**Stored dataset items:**
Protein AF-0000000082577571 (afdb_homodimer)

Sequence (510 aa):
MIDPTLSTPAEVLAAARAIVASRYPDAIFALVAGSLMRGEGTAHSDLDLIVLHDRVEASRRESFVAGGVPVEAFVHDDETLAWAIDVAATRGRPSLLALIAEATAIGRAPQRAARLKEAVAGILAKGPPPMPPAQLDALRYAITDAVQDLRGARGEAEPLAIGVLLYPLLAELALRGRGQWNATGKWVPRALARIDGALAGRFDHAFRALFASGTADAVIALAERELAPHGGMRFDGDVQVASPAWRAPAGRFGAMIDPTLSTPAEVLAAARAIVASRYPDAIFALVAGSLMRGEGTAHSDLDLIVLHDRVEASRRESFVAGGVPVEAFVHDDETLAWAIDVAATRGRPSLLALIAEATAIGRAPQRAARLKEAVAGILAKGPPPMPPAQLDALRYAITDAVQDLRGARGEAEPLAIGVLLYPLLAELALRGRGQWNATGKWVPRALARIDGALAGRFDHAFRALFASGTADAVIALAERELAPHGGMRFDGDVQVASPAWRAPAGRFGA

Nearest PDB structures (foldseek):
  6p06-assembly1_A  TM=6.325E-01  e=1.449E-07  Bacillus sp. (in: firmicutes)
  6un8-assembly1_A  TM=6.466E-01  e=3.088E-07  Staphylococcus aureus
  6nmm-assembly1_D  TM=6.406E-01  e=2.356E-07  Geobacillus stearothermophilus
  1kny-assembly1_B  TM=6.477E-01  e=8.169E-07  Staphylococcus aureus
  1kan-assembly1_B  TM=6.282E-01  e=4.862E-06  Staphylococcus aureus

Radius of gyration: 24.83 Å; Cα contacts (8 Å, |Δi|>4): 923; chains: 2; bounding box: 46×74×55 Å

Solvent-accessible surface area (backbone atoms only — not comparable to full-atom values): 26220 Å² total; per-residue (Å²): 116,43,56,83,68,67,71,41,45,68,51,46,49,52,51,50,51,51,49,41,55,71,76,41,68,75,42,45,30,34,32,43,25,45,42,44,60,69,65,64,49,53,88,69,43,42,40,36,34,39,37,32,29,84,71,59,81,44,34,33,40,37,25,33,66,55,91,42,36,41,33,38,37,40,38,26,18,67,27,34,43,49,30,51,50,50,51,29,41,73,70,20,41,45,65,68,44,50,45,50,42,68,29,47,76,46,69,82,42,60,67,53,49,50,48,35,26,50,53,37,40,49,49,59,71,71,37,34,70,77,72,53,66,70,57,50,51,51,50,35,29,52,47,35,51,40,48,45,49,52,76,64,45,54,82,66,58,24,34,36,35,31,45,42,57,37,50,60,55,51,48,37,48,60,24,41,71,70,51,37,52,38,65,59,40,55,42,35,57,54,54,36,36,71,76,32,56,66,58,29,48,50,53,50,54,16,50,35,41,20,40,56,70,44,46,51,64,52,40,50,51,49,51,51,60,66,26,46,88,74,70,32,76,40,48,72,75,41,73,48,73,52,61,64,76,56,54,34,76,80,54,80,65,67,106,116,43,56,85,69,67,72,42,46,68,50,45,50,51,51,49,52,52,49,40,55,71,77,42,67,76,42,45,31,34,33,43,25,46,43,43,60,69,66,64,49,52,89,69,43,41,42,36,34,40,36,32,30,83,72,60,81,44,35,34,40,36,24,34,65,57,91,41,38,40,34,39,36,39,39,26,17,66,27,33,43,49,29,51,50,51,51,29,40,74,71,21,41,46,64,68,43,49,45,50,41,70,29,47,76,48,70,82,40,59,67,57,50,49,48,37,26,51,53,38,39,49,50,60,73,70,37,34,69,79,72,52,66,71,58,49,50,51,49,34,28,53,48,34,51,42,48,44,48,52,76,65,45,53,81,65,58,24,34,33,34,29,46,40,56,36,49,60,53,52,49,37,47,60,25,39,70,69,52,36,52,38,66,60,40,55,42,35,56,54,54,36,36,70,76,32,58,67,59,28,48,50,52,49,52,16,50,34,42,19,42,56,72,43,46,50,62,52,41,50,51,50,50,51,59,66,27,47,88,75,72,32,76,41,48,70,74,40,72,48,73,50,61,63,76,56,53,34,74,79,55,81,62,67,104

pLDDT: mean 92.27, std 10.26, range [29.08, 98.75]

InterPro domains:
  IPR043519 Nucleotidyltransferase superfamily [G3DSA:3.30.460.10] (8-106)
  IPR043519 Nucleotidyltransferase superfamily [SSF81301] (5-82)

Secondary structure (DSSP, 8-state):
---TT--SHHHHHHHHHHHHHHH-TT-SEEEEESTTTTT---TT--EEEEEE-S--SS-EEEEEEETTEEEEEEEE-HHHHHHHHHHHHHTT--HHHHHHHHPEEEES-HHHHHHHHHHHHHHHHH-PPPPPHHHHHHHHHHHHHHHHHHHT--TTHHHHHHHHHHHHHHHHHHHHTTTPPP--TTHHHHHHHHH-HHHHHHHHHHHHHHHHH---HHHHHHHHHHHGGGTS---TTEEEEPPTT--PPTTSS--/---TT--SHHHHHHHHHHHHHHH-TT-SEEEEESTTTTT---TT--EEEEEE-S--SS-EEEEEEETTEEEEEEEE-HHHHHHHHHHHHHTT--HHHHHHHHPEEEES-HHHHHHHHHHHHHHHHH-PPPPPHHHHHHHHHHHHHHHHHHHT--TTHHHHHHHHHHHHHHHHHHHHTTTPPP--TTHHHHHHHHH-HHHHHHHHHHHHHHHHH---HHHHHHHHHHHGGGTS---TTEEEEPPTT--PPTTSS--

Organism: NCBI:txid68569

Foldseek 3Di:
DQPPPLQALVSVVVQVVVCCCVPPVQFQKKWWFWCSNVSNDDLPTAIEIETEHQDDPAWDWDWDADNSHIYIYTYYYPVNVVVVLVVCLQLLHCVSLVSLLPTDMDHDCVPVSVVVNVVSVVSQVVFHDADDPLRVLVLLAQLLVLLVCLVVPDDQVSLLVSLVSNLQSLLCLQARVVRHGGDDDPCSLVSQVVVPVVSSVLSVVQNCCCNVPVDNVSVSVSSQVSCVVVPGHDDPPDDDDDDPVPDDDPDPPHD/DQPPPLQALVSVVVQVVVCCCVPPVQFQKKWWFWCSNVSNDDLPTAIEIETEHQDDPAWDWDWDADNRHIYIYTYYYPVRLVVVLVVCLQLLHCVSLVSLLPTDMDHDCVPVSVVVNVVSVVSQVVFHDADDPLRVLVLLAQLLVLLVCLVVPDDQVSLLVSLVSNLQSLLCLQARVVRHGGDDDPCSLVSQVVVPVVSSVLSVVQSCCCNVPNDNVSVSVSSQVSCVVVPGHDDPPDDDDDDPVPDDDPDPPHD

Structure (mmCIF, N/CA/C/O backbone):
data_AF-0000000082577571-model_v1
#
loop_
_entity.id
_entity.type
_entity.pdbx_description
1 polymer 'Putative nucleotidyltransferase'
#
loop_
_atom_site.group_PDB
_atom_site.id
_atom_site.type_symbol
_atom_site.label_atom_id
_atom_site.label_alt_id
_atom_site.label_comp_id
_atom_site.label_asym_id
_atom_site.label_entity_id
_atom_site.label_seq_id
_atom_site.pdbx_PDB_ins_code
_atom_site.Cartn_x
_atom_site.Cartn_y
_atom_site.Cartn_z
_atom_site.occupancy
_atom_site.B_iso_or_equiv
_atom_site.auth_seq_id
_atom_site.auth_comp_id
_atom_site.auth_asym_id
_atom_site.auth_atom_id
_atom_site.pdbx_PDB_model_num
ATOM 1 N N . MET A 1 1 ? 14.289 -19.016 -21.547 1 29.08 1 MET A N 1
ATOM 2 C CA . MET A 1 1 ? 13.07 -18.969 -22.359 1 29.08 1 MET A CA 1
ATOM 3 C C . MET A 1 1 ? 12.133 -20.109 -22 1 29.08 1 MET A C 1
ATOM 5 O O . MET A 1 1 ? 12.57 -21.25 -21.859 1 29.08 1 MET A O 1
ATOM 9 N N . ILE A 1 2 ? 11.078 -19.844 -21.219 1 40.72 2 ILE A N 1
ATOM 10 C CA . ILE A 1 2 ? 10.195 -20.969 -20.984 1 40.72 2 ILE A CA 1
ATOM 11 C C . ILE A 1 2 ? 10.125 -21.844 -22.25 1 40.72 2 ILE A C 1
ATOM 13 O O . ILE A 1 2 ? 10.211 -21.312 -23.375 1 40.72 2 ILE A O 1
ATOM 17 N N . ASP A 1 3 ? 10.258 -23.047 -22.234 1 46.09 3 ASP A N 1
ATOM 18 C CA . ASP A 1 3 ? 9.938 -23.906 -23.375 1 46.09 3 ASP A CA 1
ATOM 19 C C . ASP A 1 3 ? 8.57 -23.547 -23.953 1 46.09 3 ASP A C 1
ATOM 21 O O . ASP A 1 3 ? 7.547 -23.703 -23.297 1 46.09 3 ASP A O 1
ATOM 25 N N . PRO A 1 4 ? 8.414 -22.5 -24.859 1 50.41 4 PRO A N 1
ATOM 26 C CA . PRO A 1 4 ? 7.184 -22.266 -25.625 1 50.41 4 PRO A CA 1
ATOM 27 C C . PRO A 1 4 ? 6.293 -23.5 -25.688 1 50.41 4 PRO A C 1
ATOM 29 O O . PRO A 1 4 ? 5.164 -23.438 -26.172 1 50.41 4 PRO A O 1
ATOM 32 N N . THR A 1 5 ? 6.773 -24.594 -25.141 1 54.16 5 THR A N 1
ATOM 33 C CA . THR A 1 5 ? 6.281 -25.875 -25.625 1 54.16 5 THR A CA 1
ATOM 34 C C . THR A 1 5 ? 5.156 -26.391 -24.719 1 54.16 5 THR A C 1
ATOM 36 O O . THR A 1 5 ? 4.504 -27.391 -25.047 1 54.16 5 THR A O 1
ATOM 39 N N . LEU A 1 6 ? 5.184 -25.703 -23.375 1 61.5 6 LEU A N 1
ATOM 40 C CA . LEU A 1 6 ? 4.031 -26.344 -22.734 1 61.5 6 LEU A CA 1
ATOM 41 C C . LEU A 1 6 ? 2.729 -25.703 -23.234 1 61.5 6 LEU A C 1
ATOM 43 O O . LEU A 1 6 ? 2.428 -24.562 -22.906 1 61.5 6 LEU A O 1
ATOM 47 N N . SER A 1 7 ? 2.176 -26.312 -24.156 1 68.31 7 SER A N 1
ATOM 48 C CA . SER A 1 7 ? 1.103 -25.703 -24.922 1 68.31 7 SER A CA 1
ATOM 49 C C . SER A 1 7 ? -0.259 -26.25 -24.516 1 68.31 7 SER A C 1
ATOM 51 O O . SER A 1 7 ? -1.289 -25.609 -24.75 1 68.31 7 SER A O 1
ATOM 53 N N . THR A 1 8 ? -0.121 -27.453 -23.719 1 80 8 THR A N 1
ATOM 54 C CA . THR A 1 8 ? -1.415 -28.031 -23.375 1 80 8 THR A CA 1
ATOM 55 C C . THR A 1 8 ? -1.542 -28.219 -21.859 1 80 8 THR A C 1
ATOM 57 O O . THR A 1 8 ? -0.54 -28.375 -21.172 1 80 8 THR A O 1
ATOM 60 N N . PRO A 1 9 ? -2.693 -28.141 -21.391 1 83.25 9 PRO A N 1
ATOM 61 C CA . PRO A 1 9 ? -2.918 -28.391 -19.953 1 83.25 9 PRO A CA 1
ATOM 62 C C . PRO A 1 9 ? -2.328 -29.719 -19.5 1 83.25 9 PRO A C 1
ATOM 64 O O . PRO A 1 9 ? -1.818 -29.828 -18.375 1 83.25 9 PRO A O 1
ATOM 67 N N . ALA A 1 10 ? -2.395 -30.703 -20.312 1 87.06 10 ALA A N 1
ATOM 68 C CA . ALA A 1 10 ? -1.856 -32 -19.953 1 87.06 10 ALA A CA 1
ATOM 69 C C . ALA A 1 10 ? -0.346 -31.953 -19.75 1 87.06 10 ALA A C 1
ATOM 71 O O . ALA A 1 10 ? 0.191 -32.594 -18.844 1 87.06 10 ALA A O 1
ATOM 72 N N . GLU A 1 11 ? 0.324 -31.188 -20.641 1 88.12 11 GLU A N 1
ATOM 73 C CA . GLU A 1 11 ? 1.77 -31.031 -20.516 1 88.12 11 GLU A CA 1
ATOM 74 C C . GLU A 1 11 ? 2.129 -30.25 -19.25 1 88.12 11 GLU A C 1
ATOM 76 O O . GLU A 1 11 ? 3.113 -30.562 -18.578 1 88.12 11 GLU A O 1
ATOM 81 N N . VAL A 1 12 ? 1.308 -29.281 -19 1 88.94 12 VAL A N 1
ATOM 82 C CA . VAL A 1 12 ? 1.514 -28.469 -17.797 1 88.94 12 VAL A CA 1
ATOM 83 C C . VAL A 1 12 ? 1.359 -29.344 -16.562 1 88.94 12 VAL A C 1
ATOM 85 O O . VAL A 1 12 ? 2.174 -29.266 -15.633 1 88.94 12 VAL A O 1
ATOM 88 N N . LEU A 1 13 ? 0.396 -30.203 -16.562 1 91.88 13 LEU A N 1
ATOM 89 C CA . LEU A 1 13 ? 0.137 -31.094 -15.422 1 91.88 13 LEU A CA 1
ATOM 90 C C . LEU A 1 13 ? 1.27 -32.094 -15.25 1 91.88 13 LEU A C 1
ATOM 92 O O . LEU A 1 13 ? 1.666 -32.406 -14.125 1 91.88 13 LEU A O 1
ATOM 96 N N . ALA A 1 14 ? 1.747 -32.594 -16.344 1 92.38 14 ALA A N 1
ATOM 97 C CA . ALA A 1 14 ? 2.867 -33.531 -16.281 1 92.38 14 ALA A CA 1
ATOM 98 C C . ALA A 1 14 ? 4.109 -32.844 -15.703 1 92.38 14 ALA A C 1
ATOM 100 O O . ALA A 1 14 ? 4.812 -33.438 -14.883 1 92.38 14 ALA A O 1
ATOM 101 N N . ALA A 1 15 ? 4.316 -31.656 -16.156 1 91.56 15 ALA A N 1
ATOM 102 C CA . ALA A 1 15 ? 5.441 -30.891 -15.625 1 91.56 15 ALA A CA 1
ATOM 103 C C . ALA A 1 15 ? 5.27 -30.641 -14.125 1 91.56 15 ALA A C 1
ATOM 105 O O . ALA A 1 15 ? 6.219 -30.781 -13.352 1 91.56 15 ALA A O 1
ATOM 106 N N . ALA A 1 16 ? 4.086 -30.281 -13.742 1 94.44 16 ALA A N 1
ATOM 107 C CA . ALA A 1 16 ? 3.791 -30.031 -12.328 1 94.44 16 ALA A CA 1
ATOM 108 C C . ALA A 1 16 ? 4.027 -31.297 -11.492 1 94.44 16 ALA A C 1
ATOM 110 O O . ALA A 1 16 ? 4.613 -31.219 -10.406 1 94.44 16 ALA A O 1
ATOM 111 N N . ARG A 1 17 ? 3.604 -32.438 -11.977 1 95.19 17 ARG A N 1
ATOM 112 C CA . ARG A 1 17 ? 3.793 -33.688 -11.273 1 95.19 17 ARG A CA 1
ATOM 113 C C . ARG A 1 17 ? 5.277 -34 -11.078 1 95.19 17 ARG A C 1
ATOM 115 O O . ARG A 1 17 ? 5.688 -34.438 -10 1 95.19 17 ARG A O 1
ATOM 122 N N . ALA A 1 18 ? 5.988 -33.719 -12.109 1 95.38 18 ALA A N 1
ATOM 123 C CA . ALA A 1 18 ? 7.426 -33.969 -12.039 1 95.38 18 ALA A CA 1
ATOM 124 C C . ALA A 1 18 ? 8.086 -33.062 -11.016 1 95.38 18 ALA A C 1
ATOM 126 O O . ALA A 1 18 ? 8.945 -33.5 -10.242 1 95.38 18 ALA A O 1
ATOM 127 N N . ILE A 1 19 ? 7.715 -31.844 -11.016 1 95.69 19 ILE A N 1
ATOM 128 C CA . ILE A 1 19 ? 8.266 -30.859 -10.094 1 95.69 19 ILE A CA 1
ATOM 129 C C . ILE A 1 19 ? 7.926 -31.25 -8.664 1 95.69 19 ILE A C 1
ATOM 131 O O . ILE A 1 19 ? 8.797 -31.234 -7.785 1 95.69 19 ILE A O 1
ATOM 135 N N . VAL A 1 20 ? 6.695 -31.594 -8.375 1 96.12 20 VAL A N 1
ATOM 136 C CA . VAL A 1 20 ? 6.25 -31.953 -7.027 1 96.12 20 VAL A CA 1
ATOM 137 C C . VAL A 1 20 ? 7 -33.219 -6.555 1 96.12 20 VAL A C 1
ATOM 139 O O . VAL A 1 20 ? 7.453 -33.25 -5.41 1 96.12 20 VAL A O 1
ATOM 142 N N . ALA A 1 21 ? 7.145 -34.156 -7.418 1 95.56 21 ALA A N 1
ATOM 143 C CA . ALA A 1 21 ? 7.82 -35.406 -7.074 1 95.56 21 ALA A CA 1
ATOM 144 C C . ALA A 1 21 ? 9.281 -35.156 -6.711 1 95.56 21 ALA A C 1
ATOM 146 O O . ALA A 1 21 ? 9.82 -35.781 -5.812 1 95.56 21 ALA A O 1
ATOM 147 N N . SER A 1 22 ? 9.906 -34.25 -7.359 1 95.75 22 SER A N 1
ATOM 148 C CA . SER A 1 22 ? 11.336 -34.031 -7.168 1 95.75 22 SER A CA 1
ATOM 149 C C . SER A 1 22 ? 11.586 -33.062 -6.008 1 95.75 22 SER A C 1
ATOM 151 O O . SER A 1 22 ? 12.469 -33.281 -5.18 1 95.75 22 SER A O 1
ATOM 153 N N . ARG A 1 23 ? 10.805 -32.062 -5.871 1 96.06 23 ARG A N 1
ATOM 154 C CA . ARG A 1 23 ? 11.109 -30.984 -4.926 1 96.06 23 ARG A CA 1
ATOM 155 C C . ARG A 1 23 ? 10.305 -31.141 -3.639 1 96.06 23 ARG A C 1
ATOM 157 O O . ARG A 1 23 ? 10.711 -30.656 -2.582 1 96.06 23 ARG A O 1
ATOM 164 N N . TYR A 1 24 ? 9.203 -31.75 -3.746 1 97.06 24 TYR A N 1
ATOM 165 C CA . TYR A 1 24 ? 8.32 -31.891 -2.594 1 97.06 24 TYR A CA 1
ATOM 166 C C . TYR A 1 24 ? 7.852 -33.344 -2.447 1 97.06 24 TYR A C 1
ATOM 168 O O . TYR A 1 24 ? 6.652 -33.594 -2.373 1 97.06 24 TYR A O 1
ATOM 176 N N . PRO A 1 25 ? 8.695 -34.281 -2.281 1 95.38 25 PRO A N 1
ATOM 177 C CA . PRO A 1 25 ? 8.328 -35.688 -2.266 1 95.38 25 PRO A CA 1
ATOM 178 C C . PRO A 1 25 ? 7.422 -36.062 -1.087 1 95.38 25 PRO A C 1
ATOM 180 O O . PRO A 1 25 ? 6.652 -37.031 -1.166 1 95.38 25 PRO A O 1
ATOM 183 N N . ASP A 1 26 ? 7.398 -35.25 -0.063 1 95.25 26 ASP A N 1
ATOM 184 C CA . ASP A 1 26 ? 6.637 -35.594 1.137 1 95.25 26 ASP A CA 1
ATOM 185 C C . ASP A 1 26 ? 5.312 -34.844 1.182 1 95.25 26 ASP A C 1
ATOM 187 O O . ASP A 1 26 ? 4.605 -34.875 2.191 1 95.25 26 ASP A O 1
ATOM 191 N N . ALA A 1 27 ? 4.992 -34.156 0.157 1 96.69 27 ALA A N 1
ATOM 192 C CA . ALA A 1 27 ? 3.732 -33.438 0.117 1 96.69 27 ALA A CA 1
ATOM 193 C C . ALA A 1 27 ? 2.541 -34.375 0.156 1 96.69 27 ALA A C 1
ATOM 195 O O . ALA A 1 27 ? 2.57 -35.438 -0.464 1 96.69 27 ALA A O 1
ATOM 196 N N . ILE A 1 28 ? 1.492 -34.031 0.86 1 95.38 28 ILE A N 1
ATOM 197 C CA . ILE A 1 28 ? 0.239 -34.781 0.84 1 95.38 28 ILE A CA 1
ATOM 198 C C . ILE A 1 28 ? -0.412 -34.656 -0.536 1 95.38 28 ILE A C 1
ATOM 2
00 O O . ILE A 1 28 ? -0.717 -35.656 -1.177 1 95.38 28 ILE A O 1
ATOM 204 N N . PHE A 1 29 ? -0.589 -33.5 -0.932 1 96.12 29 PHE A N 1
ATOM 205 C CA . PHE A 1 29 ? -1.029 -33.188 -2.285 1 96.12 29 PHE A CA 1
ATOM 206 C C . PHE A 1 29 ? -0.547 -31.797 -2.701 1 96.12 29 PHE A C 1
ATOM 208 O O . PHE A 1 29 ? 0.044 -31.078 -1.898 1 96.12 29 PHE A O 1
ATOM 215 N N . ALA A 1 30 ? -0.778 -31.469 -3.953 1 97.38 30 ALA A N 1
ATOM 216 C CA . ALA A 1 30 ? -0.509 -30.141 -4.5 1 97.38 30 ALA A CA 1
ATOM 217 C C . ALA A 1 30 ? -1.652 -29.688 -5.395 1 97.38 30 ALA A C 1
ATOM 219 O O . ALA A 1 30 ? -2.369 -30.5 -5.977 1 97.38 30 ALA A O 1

**Task prompt:**
Retype the records above, but only those lines that fall between the line containing "ATOM 122 N N" and the line containing "ATOM 143 C CA", with both of those lines included, exactly as written.

**Solution to this task:**
ATOM 122 N N . ALA A 1 18 ? 5.988 -33.719 -12.109 1 95.38 18 ALA A N 1
ATOM 123 C CA . ALA A 1 18 ? 7.426 -33.969 -12.039 1 95.38 18 ALA A CA 1
ATOM 124 C C . ALA A 1 18 ? 8.086 -33.062 -11.016 1 95.38 18 ALA A C 1
ATOM 126 O O . ALA A 1 18 ? 8.945 -33.5 -10.242 1 95.38 18 ALA A O 1
ATOM 127 N N . ILE A 1 19 ? 7.715 -31.844 -11.016 1 95.69 19 ILE A N 1
ATOM 128 C CA . ILE A 1 19 ? 8.266 -30.859 -10.094 1 95.69 19 ILE A CA 1
ATOM 129 C C . ILE A 1 19 ? 7.926 -31.25 -8.664 1 95.69 19 ILE A C 1
ATOM 131 O O . ILE A 1 19 ? 8.797 -31.234 -7.785 1 95.69 19 ILE A O 1
ATOM 135 N N . VAL A 1 20 ? 6.695 -31.594 -8.375 1 96.12 20 VAL A N 1
ATOM 136 C CA . VAL A 1 20 ? 6.25 -31.953 -7.027 1 96.12 20 VAL A CA 1
ATOM 137 C C . VAL A 1 20 ? 7 -33.219 -6.555 1 96.12 20 VAL A C 1
ATOM 139 O O . VAL A 1 20 ? 7.453 -33.25 -5.41 1 96.12 20 VAL A O 1
ATOM 142 N N . ALA A 1 21 ? 7.145 -34.156 -7.418 1 95.56 21 ALA A N 1
ATOM 143 C CA . ALA A 1 21 ? 7.82 -35.406 -7.074 1 95.56 21 ALA A CA 1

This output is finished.